▸ EXERCISE DIRECTIONS
Using the listing below, retype exactly the lines starting at the one with "ATOM 236 C C" and ending at the one with "ATOM 262 N N", and include both.

▸ DATA PROVIDED

________

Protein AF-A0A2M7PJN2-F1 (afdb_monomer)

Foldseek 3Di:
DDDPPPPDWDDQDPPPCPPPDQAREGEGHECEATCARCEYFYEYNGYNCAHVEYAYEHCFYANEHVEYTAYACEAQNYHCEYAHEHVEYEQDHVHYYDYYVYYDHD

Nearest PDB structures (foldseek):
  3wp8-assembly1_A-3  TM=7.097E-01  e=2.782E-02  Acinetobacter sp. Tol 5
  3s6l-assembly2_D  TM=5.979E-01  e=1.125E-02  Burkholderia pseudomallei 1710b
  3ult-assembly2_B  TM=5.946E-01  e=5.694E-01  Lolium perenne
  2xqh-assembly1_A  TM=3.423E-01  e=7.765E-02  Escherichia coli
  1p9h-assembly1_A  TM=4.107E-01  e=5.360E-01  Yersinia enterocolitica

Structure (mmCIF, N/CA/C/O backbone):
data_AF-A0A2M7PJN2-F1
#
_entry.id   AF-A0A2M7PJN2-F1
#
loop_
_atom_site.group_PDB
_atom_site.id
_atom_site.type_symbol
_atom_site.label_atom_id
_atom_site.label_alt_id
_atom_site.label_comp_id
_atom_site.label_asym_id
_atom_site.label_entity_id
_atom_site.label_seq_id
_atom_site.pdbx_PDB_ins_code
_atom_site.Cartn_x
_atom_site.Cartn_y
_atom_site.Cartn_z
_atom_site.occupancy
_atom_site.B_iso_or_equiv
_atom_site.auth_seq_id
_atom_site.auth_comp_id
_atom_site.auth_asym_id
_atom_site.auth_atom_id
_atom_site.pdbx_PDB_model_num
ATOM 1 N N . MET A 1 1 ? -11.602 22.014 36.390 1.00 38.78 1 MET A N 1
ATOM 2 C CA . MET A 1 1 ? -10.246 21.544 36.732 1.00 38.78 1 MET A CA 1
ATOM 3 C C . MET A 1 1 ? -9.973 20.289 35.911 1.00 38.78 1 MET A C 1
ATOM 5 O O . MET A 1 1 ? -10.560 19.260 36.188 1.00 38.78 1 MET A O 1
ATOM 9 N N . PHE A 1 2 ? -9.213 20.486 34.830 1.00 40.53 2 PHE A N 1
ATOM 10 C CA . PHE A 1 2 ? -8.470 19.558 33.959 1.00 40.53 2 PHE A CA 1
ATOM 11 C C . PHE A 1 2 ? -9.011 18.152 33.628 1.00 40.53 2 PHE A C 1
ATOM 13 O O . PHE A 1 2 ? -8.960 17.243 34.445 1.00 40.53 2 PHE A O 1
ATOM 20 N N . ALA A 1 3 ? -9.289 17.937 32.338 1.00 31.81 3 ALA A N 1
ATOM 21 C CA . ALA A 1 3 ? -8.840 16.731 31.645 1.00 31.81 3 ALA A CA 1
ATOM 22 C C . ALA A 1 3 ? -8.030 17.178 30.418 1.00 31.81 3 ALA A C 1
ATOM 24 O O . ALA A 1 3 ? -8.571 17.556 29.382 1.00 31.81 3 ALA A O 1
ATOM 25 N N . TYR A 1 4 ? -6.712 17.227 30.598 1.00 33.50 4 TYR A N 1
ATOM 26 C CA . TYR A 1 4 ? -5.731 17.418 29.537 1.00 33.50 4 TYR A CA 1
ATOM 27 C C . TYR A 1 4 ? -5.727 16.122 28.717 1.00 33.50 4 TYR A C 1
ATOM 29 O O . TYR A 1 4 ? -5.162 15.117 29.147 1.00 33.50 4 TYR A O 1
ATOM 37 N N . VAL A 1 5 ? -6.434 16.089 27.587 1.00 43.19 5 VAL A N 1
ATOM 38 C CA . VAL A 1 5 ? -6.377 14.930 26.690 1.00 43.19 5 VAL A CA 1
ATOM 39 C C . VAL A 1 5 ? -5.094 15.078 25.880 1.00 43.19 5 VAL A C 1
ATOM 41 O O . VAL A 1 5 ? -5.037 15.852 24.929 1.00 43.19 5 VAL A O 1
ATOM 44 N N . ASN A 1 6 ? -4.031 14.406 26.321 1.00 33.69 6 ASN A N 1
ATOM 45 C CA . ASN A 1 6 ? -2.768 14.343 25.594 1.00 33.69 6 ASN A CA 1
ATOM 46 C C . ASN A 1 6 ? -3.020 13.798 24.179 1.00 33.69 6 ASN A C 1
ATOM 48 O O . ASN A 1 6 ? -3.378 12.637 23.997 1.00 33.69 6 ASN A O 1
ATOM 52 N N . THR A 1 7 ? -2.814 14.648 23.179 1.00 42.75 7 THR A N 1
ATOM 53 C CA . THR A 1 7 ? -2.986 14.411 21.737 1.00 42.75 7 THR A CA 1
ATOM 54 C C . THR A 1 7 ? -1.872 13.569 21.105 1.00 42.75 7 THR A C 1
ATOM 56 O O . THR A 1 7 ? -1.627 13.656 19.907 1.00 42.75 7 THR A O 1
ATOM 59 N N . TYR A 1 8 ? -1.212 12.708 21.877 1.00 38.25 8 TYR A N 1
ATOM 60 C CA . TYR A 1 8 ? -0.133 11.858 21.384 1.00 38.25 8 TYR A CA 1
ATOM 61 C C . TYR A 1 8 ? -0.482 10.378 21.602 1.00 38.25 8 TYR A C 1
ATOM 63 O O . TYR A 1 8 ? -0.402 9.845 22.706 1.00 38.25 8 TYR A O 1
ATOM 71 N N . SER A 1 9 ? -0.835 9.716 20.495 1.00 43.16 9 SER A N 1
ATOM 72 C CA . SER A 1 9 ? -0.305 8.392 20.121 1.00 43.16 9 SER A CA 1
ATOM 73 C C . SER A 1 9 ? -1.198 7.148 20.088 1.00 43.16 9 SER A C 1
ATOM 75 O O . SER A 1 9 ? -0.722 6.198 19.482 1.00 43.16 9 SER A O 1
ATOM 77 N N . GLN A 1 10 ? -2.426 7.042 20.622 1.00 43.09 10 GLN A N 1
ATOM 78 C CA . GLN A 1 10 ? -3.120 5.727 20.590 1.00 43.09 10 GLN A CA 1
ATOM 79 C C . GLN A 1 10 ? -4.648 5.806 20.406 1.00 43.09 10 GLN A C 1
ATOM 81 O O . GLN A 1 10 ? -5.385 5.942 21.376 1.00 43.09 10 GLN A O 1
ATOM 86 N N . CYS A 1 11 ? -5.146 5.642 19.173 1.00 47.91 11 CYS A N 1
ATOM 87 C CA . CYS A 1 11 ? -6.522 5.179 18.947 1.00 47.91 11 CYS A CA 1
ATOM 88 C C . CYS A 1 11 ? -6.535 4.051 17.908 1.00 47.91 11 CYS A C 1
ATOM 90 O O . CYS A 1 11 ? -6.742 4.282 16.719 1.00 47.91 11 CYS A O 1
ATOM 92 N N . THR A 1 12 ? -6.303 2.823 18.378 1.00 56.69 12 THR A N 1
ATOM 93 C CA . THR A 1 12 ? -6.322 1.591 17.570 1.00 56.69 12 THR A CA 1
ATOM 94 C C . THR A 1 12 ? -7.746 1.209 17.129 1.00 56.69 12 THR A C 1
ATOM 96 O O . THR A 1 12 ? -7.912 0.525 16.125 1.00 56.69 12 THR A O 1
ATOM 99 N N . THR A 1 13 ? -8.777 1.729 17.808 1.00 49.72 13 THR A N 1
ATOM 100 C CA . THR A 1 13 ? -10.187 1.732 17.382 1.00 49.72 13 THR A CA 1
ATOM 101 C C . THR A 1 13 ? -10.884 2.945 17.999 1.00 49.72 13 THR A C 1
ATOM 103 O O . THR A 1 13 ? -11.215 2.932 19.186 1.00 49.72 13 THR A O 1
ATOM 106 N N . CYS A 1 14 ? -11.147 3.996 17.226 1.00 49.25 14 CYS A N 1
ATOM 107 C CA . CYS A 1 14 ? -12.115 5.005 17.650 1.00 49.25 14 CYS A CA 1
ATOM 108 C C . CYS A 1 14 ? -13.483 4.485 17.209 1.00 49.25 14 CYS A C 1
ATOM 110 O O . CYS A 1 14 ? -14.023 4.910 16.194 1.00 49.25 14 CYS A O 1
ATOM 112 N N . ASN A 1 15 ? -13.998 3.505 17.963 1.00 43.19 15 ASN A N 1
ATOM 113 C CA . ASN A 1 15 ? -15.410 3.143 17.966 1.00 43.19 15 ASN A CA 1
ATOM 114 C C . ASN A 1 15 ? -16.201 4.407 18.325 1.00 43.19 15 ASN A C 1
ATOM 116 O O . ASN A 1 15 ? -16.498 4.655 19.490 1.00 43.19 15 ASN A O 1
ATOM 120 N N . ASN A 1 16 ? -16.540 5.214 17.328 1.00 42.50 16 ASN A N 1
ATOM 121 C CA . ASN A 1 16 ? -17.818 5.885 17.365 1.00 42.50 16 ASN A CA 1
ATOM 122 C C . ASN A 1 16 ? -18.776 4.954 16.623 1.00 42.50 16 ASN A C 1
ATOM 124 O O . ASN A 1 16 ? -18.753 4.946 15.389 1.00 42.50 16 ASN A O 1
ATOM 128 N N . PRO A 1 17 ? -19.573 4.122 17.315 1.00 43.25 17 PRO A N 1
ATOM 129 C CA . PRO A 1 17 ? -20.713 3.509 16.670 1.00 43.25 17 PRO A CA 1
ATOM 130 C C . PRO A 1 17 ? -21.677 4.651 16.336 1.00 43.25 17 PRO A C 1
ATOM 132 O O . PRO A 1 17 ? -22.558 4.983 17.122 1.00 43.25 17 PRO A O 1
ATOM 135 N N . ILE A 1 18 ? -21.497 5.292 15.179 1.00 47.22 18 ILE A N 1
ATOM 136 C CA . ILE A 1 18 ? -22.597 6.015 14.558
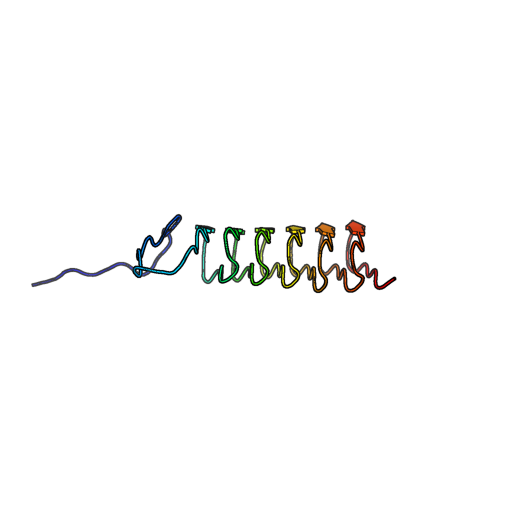 1.00 47.22 18 ILE A CA 1
ATOM 137 C C . ILE A 1 18 ? -23.594 4.911 14.192 1.00 47.22 18 ILE A C 1
ATOM 139 O O . ILE A 1 18 ? -23.219 3.993 13.449 1.00 47.22 18 ILE A O 1
ATOM 143 N N . PRO A 1 19 ? -24.829 4.931 14.717 1.00 38.94 19 PRO A N 1
ATOM 144 C CA . PRO A 1 19 ? -25.845 3.974 14.309 1.00 38.94 19 PRO A CA 1
ATOM 145 C C . PRO A 1 19 ? -26.008 4.063 12.783 1.00 38.94 19 PRO A C 1
ATOM 147 O O . PRO A 1 19 ? -26.482 5.073 12.273 1.00 38.94 19 PRO A O 1
ATOM 150 N N . GLY A 1 20 ? -25.537 3.041 12.057 1.00 47.75 20 GLY A N 1
ATOM 151 C CA . GLY A 1 20 ? -25.598 2.974 10.591 1.00 47.75 20 GLY A CA 1
ATOM 152 C C . GLY A 1 20 ? -24.270 3.040 9.820 1.00 47.75 20 GLY A C 1
ATOM 153 O O . GLY A 1 20 ? -24.317 2.947 8.596 1.00 47.75 20 GLY A O 1
ATOM 154 N N . THR A 1 21 ? -23.096 3.151 10.461 1.00 48.91 21 THR A N 1
ATOM 155 C CA . THR A 1 21 ? -21.
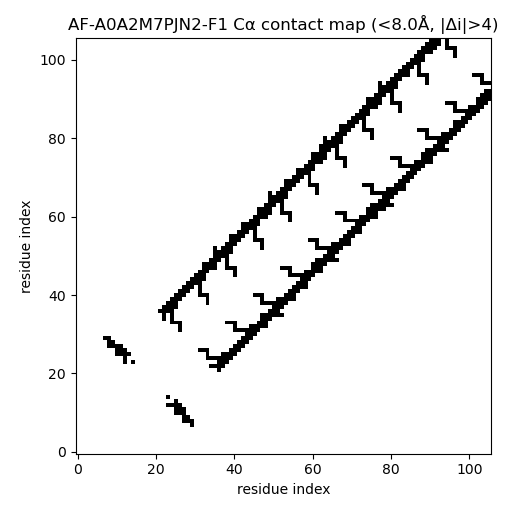802 3.117 9.736 1.00 48.91 21 THR A CA 1
ATOM 156 C C . THR A 1 21 ? -20.962 1.893 10.106 1.00 48.91 21 THR A C 1
ATOM 158 O O . THR A 1 21 ? -20.531 1.751 11.245 1.00 48.91 21 THR A O 1
ATOM 161 N N . THR A 1 22 ? -20.676 1.025 9.137 1.00 54.28 22 THR A N 1
ATOM 162 C CA . THR A 1 22 ? -19.928 -0.240 9.288 1.00 54.28 22 THR A CA 1
ATOM 163 C C . THR A 1 22 ? -18.404 -0.070 9.422 1.00 54.28 22 THR A C 1
ATOM 165 O O . THR A 1 22 ? -17.659 -0.984 9.088 1.00 54.28 22 THR A O 1
ATOM 168 N N . ASN A 1 23 ? -17.888 1.091 9.838 1.00 63.94 23 ASN A N 1
ATOM 169 C CA . ASN A 1 23 ? -16.481 1.450 9.618 1.00 63.94 23 ASN A CA 1
ATOM 170 C C . ASN A 1 23 ? -15.514 0.913 10.700 1.00 63.94 23 ASN A C 1
ATOM 172 O O . ASN A 1 23 ? -15.291 1.559 11.719 1.00 63.94 23 ASN A O 1
ATOM 176 N N . TYR A 1 24 ? -14.917 -0.260 10.456 1.00 77.88 24 TYR A N 1
ATOM 177 C CA . TYR A 1 24 ? -13.907 -0.898 11.321 1.00 77.88 24 TYR A CA 1
ATOM 178 C C . TYR A 1 24 ? -12.459 -0.460 11.016 1.00 77.88 24 TYR A C 1
ATOM 180 O O . TYR A 1 24 ? -11.565 -1.299 10.915 1.00 77.88 24 TYR A O 1
ATOM 188 N N . ALA A 1 25 ? -12.220 0.835 10.808 1.00 82.81 25 ALA A N 1
ATOM 189 C CA . ALA A 1 25 ? -10.889 1.349 10.494 1.00 82.81 25 ALA A CA 1
ATOM 190 C C . ALA A 1 25 ? -9.981 1.439 11.739 1.00 82.81 25 ALA A C 1
ATOM 192 O O . ALA A 1 25 ? -10.393 1
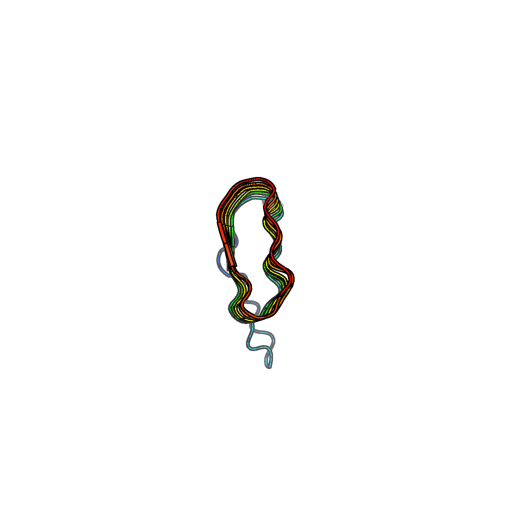.920 12.800 1.00 82.81 25 ALA A O 1
ATOM 193 N N . SER A 1 26 ? -8.718 1.038 11.593 1.00 86.81 26 SER A N 1
ATOM 194 C CA . SER A 1 26 ? -7.699 1.072 12.648 1.00 86.81 26 SER A CA 1
ATOM 195 C C . SER A 1 26 ? -6.487 1.888 12.220 1.00 86.81 26 SER A C 1
ATOM 197 O O . SER A 1 26 ? -6.061 1.846 11.067 1.00 86.81 26 SER A O 1
ATOM 199 N N . LYS A 1 27 ? -5.881 2.618 13.160 1.00 86.44 27 LYS A N 1
ATOM 200 C CA . LYS A 1 27 ? -4.632 3.335 12.898 1.00 86.44 27 LYS A CA 1
ATOM 201 C C . LYS A 1 27 ? -3.674 3.324 14.078 1.00 86.44 27 LYS A C 1
ATOM 203 O O . LYS A 1 27 ? -4.106 3.369 15.227 1.00 86.44 27 LYS A O 1
ATOM 208 N N . VAL A 1 28 ? -2.373 3.281 13.799 1.00 87.31 28 VAL A N 1
ATOM 209 C CA . VAL A 1 28 ? -1.326 3.180 14.830 1.00 87.31 28 VAL A CA 1
ATOM 210 C C . VAL A 1 28 ? -0.141 4.072 14.484 1.00 87.31 28 VAL A C 1
ATOM 212 O O . VAL A 1 28 ? 0.474 3.902 13.439 1.00 87.31 28 VAL A O 1
ATOM 215 N N . GLY A 1 29 ? 0.203 5.010 15.365 1.00 86.00 29 GLY A N 1
ATOM 216 C CA . GLY A 1 29 ? 1.302 5.962 15.172 1.00 86.00 29 GLY A CA 1
ATOM 217 C C . GLY A 1 29 ? 0.819 7.401 14.986 1.00 86.00 29 GLY A C 1
ATOM 218 O O . GLY A 1 29 ? -0.269 7.756 15.443 1.00 86.00 29 GLY A O 1
ATOM 219 N N . THR A 1 30 ? 1.628 8.233 14.334 1.00 85.56 30 THR A N 1
ATOM 220 C CA . THR A 1 30 ? 1.442 9.693 14.298 1.00 85.56 30 THR A CA 1
ATOM 221 C C . THR A 1 30 ? 0.800 10.140 12.985 1.00 85.56 30 THR A C 1
ATOM 223 O O . THR A 1 30 ? 1.253 9.751 11.913 1.00 85.56 30 THR A O 1
ATOM 226 N N . ASP A 1 31 ? -0.247 10.967 13.060 1.00 87.62 31 ASP A N 1
ATOM 227 C CA . ASP A 1 31 ? -0.905 11.615 11.908 1.00 87.62 31 ASP A CA 1
ATOM 228 C C . ASP A 1 31 ? -1.413 10.678 10.798 1.00 87.62 31 ASP A C 1
ATOM 230 O O . ASP A 1 31 ? -1.527 11.055 9.632 1.00 87.62 31 ASP A O 1
ATOM 234 N N . ASN A 1 32 ? -1.763 9.444 11.158 1.00 87.81 32 ASN A N 1
ATOM 235 C CA . ASN A 1 32 ? -2.303 8.470 10.212 1.00 87.81 32 ASN A CA 1
ATOM 236 C C . ASN A 1 32 ? -3.800 8.703 9.923 1.00 87.81 32 ASN A C 1
ATOM 238 O O . ASN A 1 32 ? -4.573 9.139 10.793 1.00 87.81 32 ASN A O 1
ATOM 242 N N . ILE A 1 33 ? -4.225 8.340 8.712 1.00 88.81 33 ILE A N 1
ATOM 243 C CA . ILE A 1 33 ? -5.605 8.429 8.219 1.00 88.81 33 ILE A CA 1
ATOM 244 C C . ILE A 1 33 ? -6.069 7.030 7.803 1.00 88.81 33 ILE A C 1
ATOM 246 O O . ILE A 1 33 ? -5.495 6.428 6.909 1.00 88.81 33 ILE A O 1
ATOM 250 N N . ALA A 1 34 ? -7.127 6.519 8.424 1.00 89.94 34 ALA A N 1
ATOM 251 C CA . ALA A 1 34 ? -7.782 5.278 8.016 1.00 89.94 34 ALA A CA 1
ATOM 252 C C . ALA A 1 34 ? -9.273 5.587 7.836 1.00 89.94 34 ALA A C 1
ATOM 254 O O . ALA A 1 34 ? -10.000 5.724 8.818 1.00 89.94 34 ALA A O 1
ATOM 255 N N . THR A 1 35 ? -9.693 5.838 6.595 1.00 87.94 35 THR A N 1
ATOM 256 C CA . THR A 1 35 ? -11.075 6.234 6.249 1.00 87.94 35 THR A CA 1
ATOM 257 C C . THR A 1 35 ? -11.850 5.107 5.579 1.00 87.94 35 THR A C 1
ATOM 259 O O . THR A 1 35 ? -13.080 5.085 5.658 1.00 87.94 35 THR A O 1
ATOM 262 N N . GLY A 1 36 ? -11.139 4.162 4.964 1.00 86.44 36 GLY A N 1
ATOM 263 C CA . GLY A 1 36 ? -11.720 2.986 4.341 1.00 86.44 36 GLY A CA 1
ATOM 264 C C . GLY A 1 36 ? -12.400 2.044 5.334 1.00 86.44 36 GLY A C 1
ATOM 265 O O . GLY A 1 36 ? -11.928 1.817 6.445 1.00 86.44 36 GLY A O 1
ATOM 266 N N . ASN A 1 37 ? -13.511 1.447 4.910 1.00 87.81 37 ASN A N 1
ATOM 267 C CA . ASN A 1 37 ? -14.194 0.409 5.677 1.00 87.81 37 ASN A CA 1
ATOM 268 C C . ASN A 1 37 ? -13.238 -0.759 5.967 1.00 87.81 37 ASN A C 1
ATOM 270 O O . ASN A 1 37 ? -12.657 -1.273 5.021 1.00 87.81 37 ASN A O 1
ATOM 274 N N . ASN A 1 38 ? -13.060 -1.180 7.224 1.00 88.25 38 ASN A N 1
ATOM 275 C CA . ASN A 1 38 ? -12.103 -2.243 7.586 1.00 88.25 38 ASN A CA 1
ATOM 276 C C . ASN A 1 38 ? -10.646 -1.949 7.156 1.00 88.25 38 ASN A C 1
ATOM 278 O O . ASN A 1 38 ? -9.898 -2.887 6.875 1.00 88.25 38 ASN A O 1
ATOM 282 N N . SER A 1 39 ? -10.240 -0.677 7.059 1.00 92.31 39 SER A N 1
ATOM 283 C CA . SER A 1 39 ? -8.878 -0.316 6.652 1.00 92.31 39 SER A CA 1
ATOM 284 C C . SER A 1 39 ? -7.898 -0.222 7.826 1.00 92.31 39 SER A C 1
ATOM 286 O O . SER A 1 39 ? -8.290 -0.081 8.987 1.00 92.31 39 SER A O 1
ATOM 288 N N . PHE A 1 40 ? -6.600 -0.296 7.532 1.00 93.38 40 PHE A N 1
ATOM 289 C CA . PHE A 1 40 ? -5.533 -0.183 8.526 1.00 93.38 40 PHE A CA 1
ATOM 290 C C . PHE A 1 40 ? -4.441 0.789 8.075 1.00 93.38 40 PHE A C 1
ATOM 292 O O . PHE A 1 40 ? -3.869 0.592 7.008 1.00 93.38 40 PHE A O 1
ATOM 299 N N . ALA A 1 41 ? -4.115 1.794 8.895 1.00 94.00 41 ALA A N 1
ATOM 300 C CA . ALA A 1 41 ? -3.036 2.756 8.636 1.00 94.00 41 ALA A CA 1
ATOM 301 C C . ALA A 1 41 ? -2.024 2.820 9.797 1.00 94.00 41 ALA A C 1
ATOM 303 O O . ALA A 1 41 ? -2.341 3.320 10.880 1.00 94.00 41 ALA A O 1
ATOM 304 N N . GLY A 1 42 ? -0.797 2.340 9.600 1.00 91.94 42 GLY A N 1
ATOM 305 C CA . GLY A 1 42 ? 0.245 2.329 10.629 1.00 91.94 42 GLY A CA 1
ATOM 306 C C . GLY A 1 42 ? 1.534 3.047 10.225 1.00 91.94 42 GLY A C 1
ATOM 307 O O . GLY A 1 42 ? 2.016 2.877 9.114 1.00 91.94 42 GLY A O 1
ATOM 308 N N . GLY A 1 43 ? 2.142 3.812 11.134 1.00 92.25 43 GLY A N 1
ATOM 309 C CA . GLY A 1 43 ? 3.414 4.508 10.901 1.00 92.25 43 GLY A CA 1
ATOM 310 C C . GLY A 1 43 ? 3.344 6.006 11.191 1.00 92.25 43 GLY A C 1
ATOM 311 O O . GLY A 1 43 ? 2.819 6.417 12.226 1.00 92.25 43 GLY A O 1
ATOM 312 N N . ILE A 1 44 ? 3.902 6.812 10.287 1.00 93.25 44 ILE A N 1
ATOM 313 C CA . ILE A 1 44 ? 3.887 8.280 10.346 1.00 93.25 44 ILE A CA 1
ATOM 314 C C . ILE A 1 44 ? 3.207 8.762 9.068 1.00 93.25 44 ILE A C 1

________

▸ RESULT BELOW
ATOM 236 C C . ASN A 1 32 ? -3.800 8.703 9.923 1.00 87.81 32 ASN A C 1
ATOM 238 O O . ASN A 1 32 ? -4.573 9.139 10.793 1.00 87.81 32 ASN A O 1
ATOM 242 N N . ILE A 1 33 ? -4.225 8.340 8.712 1.00 88.81 33 ILE A N 1
ATOM 243 C CA . ILE A 1 33 ? -5.605 8.429 8.219 1.00 88.81 33 ILE A CA 1
ATOM 244 C C . ILE A 1 33 ? -6.069 7.030 7.803 1.00 88.81 33 ILE A C 1
ATOM 246 O O . ILE A 1 33 ? -5.495 6.428 6.909 1.00 88.81 33 ILE A O 1
ATOM 250 N N . ALA A 1 34 ? -7.127 6.519 8.424 1.00 89.94 34 ALA A N 1
ATOM 251 C CA . ALA A 1 34 ? -7.782 5.278 8.016 1.00 89.94 34 ALA A CA 1
ATOM 252 C C . ALA A 1 34 ? -9.273 5.587 7.836 1.00 89.94 34 ALA A C 1
ATOM 254 O O . ALA A 1 34 ? -10.000 5.724 8.818 1.00 89.94 34 ALA A O 1
ATOM 255 N N . THR A 1 35 ? -9.693 5.838 6.595 1.00 87.94 35 THR A N 1
ATOM 256 C CA . THR A 1 35 ? -11.075 6.234 6.249 1.00 87.94 35 THR A CA 1
ATOM 257 C C . THR A 1 35 ? -11.850 5.107 5.579 1.00 87.94 35 THR A C 1
ATOM 259 O O . THR A 1 35 ? -13.080 5.085 5.658 1.00 87.94 35 THR A O 1
ATOM 262 N N . GLY A 1 36 ? -11.139 4.162 4.964 1.00 86.44 36 GLY A N 1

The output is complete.